**WHAT YOU WILL DO**
Copy each line below in which the string "pLDDT" appears.

**MATERIAL PROVIDED**
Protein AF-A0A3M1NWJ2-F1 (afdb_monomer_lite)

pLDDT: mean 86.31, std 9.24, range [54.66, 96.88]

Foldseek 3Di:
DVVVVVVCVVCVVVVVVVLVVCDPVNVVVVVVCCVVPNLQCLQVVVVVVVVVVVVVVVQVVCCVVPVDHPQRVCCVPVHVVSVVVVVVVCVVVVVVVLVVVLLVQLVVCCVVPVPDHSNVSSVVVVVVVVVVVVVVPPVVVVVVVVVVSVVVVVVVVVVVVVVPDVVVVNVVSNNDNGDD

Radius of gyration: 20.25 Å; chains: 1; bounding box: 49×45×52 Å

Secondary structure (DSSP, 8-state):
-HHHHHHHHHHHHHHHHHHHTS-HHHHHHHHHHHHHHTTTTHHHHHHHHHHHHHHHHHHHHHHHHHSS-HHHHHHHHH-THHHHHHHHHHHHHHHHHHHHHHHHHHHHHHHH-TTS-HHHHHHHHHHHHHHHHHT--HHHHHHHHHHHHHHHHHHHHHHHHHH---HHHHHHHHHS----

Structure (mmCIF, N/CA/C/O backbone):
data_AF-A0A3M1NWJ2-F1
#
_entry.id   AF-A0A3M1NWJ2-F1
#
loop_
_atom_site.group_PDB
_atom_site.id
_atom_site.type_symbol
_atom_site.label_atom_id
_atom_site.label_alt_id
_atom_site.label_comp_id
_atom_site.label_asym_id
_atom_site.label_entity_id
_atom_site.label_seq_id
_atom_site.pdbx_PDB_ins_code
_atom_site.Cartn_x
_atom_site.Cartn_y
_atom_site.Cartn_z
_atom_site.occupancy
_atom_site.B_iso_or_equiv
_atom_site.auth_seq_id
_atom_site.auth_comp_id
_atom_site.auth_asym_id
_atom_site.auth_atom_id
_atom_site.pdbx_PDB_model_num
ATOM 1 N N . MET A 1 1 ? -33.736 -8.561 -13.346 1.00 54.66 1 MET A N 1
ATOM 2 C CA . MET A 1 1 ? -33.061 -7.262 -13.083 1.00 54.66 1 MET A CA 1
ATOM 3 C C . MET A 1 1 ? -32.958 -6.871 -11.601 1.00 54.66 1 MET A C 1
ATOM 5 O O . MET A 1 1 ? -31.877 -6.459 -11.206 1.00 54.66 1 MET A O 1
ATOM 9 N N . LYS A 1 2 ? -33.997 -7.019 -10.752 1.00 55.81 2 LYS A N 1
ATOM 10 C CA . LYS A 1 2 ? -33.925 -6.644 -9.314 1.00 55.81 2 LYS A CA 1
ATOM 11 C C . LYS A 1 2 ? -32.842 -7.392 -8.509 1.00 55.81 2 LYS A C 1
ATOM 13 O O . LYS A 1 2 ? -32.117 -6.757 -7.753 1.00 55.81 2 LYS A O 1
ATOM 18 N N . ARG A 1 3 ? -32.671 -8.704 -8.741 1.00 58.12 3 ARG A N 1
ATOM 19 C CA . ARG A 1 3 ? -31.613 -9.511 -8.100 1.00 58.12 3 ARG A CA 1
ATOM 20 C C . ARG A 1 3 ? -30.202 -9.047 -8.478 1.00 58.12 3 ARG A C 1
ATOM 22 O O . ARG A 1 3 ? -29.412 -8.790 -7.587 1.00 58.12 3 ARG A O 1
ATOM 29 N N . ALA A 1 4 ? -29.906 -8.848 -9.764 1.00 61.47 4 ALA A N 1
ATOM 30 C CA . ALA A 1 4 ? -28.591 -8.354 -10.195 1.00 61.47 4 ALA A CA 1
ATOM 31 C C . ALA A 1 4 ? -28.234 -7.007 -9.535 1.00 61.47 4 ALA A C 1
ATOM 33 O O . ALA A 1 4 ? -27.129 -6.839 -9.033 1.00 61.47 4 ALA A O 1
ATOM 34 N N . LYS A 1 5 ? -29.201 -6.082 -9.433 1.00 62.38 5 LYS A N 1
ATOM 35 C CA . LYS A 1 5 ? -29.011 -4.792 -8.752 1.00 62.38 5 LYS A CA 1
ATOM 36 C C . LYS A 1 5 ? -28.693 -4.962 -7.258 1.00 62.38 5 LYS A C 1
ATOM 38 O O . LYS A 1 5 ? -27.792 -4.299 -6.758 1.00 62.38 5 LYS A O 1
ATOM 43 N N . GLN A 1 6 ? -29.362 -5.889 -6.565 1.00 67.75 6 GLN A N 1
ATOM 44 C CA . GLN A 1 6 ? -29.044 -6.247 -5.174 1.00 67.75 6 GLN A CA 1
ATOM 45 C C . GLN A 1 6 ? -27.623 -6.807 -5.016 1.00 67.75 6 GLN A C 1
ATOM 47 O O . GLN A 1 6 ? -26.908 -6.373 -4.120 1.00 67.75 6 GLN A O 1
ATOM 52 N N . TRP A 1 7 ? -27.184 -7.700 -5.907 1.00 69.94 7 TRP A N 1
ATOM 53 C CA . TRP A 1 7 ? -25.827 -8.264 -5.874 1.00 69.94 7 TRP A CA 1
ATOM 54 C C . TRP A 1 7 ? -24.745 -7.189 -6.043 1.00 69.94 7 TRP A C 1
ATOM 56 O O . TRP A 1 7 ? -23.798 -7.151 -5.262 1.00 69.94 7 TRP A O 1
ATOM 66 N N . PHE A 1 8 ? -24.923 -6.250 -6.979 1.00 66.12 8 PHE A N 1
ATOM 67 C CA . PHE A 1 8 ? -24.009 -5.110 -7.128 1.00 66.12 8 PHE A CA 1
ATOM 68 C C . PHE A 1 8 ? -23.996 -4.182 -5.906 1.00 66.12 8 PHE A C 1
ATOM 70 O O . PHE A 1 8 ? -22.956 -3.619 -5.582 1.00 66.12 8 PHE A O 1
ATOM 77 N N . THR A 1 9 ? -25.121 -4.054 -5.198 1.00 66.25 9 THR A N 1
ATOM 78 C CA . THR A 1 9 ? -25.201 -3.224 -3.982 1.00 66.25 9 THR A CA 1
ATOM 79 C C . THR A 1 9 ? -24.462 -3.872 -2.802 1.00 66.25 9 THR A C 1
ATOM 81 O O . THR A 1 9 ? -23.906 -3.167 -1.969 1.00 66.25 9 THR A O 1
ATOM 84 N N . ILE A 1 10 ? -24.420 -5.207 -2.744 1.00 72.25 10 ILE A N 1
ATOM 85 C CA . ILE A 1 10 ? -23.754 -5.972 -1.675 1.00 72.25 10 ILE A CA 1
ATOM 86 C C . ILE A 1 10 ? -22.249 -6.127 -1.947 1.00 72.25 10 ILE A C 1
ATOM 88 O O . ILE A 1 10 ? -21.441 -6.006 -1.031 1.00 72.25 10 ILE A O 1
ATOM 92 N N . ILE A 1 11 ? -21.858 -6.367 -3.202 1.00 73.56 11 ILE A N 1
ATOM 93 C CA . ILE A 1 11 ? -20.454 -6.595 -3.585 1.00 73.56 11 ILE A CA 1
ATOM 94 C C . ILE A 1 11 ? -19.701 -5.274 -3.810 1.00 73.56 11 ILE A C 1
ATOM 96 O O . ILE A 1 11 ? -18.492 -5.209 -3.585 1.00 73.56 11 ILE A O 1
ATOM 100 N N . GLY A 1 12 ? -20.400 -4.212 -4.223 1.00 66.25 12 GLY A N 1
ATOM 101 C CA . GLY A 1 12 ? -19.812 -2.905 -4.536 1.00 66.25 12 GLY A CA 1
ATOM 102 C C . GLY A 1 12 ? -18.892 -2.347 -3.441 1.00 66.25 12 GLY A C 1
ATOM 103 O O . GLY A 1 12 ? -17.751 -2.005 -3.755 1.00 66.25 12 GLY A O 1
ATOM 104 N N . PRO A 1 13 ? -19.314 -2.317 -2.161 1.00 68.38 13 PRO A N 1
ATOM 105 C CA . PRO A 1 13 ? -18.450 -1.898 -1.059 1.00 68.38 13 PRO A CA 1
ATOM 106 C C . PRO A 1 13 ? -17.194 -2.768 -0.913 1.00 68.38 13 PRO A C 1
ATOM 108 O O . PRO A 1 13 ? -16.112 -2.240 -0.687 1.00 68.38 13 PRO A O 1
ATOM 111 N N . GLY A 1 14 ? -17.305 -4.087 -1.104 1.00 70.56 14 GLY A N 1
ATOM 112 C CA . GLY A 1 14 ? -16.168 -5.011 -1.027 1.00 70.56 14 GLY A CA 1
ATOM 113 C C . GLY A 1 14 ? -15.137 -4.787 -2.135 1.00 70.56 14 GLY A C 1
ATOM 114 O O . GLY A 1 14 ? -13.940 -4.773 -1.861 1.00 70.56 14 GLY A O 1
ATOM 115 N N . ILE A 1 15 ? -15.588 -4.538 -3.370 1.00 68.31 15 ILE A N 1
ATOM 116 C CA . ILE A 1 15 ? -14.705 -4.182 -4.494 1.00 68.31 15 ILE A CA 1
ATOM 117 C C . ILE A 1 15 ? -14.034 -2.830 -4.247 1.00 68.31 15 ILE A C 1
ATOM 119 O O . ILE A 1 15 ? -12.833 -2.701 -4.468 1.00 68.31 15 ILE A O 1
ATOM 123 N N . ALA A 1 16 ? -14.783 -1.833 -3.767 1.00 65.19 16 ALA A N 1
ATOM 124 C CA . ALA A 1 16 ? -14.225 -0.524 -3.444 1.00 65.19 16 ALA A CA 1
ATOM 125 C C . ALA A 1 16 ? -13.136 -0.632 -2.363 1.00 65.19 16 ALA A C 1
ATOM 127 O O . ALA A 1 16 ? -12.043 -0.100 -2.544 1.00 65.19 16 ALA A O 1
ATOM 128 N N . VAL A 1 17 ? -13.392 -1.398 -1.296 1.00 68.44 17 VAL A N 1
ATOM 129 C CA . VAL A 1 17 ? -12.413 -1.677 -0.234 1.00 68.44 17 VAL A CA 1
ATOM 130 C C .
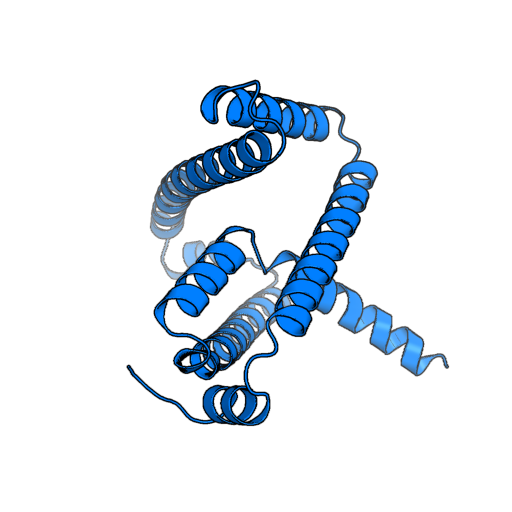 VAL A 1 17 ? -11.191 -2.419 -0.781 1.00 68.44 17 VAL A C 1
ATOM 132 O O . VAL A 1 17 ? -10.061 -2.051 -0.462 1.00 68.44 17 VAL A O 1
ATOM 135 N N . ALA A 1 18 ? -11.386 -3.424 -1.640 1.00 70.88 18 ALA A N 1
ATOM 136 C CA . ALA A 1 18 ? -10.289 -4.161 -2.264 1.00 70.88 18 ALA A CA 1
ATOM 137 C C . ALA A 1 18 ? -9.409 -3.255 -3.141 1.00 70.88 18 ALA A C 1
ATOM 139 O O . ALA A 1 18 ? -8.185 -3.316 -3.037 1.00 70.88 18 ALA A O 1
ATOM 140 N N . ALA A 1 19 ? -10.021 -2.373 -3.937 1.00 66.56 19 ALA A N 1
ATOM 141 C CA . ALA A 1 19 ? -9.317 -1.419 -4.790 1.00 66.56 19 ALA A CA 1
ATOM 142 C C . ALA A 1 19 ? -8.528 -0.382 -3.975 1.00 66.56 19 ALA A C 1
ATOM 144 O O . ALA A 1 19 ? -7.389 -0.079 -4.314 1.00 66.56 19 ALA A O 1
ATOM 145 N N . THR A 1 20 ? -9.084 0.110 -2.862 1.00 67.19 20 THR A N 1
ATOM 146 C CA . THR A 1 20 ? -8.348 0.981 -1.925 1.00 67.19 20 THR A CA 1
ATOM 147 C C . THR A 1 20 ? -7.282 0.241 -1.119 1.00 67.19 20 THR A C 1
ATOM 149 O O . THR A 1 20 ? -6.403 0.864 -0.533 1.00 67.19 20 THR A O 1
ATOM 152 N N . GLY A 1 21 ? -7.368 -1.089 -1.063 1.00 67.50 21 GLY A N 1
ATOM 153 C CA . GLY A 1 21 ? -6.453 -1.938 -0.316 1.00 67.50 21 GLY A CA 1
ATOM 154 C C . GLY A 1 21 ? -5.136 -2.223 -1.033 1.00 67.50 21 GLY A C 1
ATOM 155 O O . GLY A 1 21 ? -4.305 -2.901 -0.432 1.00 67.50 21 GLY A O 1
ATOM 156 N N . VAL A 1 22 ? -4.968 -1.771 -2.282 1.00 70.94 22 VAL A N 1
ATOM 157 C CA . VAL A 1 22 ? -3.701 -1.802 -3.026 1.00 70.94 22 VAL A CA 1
--
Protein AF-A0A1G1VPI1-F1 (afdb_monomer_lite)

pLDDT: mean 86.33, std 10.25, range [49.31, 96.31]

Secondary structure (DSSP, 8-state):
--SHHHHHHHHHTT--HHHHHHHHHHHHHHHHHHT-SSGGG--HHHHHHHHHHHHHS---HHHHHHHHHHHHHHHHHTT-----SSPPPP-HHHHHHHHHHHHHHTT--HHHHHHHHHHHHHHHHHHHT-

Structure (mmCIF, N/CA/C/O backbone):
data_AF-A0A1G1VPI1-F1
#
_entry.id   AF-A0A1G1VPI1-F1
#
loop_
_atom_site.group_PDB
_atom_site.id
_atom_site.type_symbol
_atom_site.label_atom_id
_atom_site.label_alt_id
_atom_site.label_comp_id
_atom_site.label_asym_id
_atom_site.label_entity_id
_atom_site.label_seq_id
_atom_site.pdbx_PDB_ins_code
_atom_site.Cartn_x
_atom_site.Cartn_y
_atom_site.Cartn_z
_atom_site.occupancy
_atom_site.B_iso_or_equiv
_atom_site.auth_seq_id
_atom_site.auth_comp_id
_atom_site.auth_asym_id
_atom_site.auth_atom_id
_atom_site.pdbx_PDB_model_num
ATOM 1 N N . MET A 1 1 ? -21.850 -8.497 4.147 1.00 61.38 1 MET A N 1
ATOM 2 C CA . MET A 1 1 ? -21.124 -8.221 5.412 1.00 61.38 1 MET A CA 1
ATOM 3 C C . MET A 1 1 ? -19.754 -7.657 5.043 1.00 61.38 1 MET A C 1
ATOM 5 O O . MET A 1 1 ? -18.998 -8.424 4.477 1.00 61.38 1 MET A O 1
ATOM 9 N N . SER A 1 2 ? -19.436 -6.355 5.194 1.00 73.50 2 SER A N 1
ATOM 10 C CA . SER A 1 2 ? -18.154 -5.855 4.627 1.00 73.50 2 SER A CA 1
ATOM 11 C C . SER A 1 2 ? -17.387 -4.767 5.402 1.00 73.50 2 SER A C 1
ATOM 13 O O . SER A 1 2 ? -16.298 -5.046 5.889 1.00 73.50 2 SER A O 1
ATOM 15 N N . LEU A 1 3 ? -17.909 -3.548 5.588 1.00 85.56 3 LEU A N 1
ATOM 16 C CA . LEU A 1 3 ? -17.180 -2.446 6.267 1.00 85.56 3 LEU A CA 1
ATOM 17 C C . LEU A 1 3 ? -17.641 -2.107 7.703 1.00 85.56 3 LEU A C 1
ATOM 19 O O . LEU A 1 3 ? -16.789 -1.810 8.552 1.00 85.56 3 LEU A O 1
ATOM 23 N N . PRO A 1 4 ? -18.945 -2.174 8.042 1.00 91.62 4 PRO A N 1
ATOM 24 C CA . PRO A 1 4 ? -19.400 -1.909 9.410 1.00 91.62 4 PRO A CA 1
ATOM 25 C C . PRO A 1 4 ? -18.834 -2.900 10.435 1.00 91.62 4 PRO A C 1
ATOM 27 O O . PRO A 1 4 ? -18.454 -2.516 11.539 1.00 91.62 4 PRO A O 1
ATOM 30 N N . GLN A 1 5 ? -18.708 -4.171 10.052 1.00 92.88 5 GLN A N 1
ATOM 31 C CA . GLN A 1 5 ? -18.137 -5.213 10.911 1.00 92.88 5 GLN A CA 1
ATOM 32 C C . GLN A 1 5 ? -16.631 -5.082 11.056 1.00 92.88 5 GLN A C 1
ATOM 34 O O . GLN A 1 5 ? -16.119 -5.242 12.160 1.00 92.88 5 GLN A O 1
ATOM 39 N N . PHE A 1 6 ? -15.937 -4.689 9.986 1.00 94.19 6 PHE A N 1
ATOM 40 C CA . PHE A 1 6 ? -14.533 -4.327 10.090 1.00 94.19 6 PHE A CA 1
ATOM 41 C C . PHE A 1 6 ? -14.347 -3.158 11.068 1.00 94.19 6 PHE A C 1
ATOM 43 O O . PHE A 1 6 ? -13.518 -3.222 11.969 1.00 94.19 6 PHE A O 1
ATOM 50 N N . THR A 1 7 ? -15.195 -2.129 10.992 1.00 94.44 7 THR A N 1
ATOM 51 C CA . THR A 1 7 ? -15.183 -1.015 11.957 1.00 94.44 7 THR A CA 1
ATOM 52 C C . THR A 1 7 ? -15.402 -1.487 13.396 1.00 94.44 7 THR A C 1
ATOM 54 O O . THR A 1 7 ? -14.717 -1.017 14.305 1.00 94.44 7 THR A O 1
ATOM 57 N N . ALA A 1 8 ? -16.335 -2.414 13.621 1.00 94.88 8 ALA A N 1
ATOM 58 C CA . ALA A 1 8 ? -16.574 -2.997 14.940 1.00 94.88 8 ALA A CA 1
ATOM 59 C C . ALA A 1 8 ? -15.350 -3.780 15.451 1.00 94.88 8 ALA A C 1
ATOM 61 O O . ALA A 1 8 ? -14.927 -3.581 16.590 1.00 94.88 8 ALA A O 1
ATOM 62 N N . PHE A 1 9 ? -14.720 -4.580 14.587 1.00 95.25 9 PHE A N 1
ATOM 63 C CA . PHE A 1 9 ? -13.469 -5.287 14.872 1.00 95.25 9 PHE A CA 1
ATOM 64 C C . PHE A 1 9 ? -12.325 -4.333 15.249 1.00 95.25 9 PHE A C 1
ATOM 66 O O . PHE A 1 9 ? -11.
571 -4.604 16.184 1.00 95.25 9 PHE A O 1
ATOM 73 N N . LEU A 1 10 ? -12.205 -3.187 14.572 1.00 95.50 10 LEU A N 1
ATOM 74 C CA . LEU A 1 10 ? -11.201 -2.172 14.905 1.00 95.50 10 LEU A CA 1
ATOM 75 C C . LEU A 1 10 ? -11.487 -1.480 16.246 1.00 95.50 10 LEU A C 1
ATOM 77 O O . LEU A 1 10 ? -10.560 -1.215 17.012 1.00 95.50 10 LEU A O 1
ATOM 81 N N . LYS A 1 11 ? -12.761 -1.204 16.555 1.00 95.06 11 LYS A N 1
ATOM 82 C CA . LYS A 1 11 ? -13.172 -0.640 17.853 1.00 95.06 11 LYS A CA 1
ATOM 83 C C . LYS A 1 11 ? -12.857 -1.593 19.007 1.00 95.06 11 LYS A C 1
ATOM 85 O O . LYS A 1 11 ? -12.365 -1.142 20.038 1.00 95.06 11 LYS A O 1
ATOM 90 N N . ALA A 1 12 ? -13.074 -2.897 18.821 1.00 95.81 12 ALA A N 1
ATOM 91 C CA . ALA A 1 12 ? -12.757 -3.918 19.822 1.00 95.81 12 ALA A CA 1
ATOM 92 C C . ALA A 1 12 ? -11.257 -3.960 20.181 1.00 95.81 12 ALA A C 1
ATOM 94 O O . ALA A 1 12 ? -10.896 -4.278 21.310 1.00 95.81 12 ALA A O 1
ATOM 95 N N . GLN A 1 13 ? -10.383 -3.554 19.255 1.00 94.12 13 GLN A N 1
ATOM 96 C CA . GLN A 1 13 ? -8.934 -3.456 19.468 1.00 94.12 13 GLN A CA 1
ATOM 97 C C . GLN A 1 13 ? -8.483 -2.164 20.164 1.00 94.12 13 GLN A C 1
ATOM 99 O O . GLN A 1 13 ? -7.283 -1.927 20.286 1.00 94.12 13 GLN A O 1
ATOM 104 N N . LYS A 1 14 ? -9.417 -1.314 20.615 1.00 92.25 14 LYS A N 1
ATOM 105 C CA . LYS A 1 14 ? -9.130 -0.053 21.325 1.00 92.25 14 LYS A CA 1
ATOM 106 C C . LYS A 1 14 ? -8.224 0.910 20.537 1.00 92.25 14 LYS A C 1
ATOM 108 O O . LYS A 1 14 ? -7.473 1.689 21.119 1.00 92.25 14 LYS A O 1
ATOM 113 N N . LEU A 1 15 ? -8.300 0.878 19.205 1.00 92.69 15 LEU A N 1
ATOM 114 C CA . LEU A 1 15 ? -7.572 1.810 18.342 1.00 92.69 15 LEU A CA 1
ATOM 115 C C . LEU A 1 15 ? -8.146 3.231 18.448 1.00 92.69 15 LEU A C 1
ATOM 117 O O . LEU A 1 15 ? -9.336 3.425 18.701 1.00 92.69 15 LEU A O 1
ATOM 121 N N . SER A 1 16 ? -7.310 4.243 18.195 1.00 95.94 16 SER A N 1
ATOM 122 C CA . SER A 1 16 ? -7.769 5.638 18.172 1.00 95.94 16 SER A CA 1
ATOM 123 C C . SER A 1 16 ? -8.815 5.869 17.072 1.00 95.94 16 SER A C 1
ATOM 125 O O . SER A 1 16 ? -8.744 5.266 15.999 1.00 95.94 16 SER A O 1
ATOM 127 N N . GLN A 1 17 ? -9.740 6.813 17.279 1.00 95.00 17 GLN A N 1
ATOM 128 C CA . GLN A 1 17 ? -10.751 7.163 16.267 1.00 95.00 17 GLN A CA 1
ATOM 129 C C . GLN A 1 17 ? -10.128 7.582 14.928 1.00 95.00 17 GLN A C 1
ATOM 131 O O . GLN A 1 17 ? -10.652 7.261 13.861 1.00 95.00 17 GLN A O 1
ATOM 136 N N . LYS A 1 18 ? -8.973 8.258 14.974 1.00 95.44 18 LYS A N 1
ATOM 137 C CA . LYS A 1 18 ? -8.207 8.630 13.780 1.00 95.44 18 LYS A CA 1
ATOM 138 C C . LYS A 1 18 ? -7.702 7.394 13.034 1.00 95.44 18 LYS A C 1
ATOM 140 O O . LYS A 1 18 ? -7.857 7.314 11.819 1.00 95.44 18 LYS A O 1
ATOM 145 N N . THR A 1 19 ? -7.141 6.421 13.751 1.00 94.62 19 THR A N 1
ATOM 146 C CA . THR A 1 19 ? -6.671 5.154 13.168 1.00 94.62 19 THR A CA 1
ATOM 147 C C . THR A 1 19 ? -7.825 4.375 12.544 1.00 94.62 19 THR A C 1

**PROBLEM SOLUTION**
pLDDT: mean 86.31, std 9.24, range [54.66, 96.88]
pLDDT: mean 86.33, std 10.25, range [49.31, 96.31]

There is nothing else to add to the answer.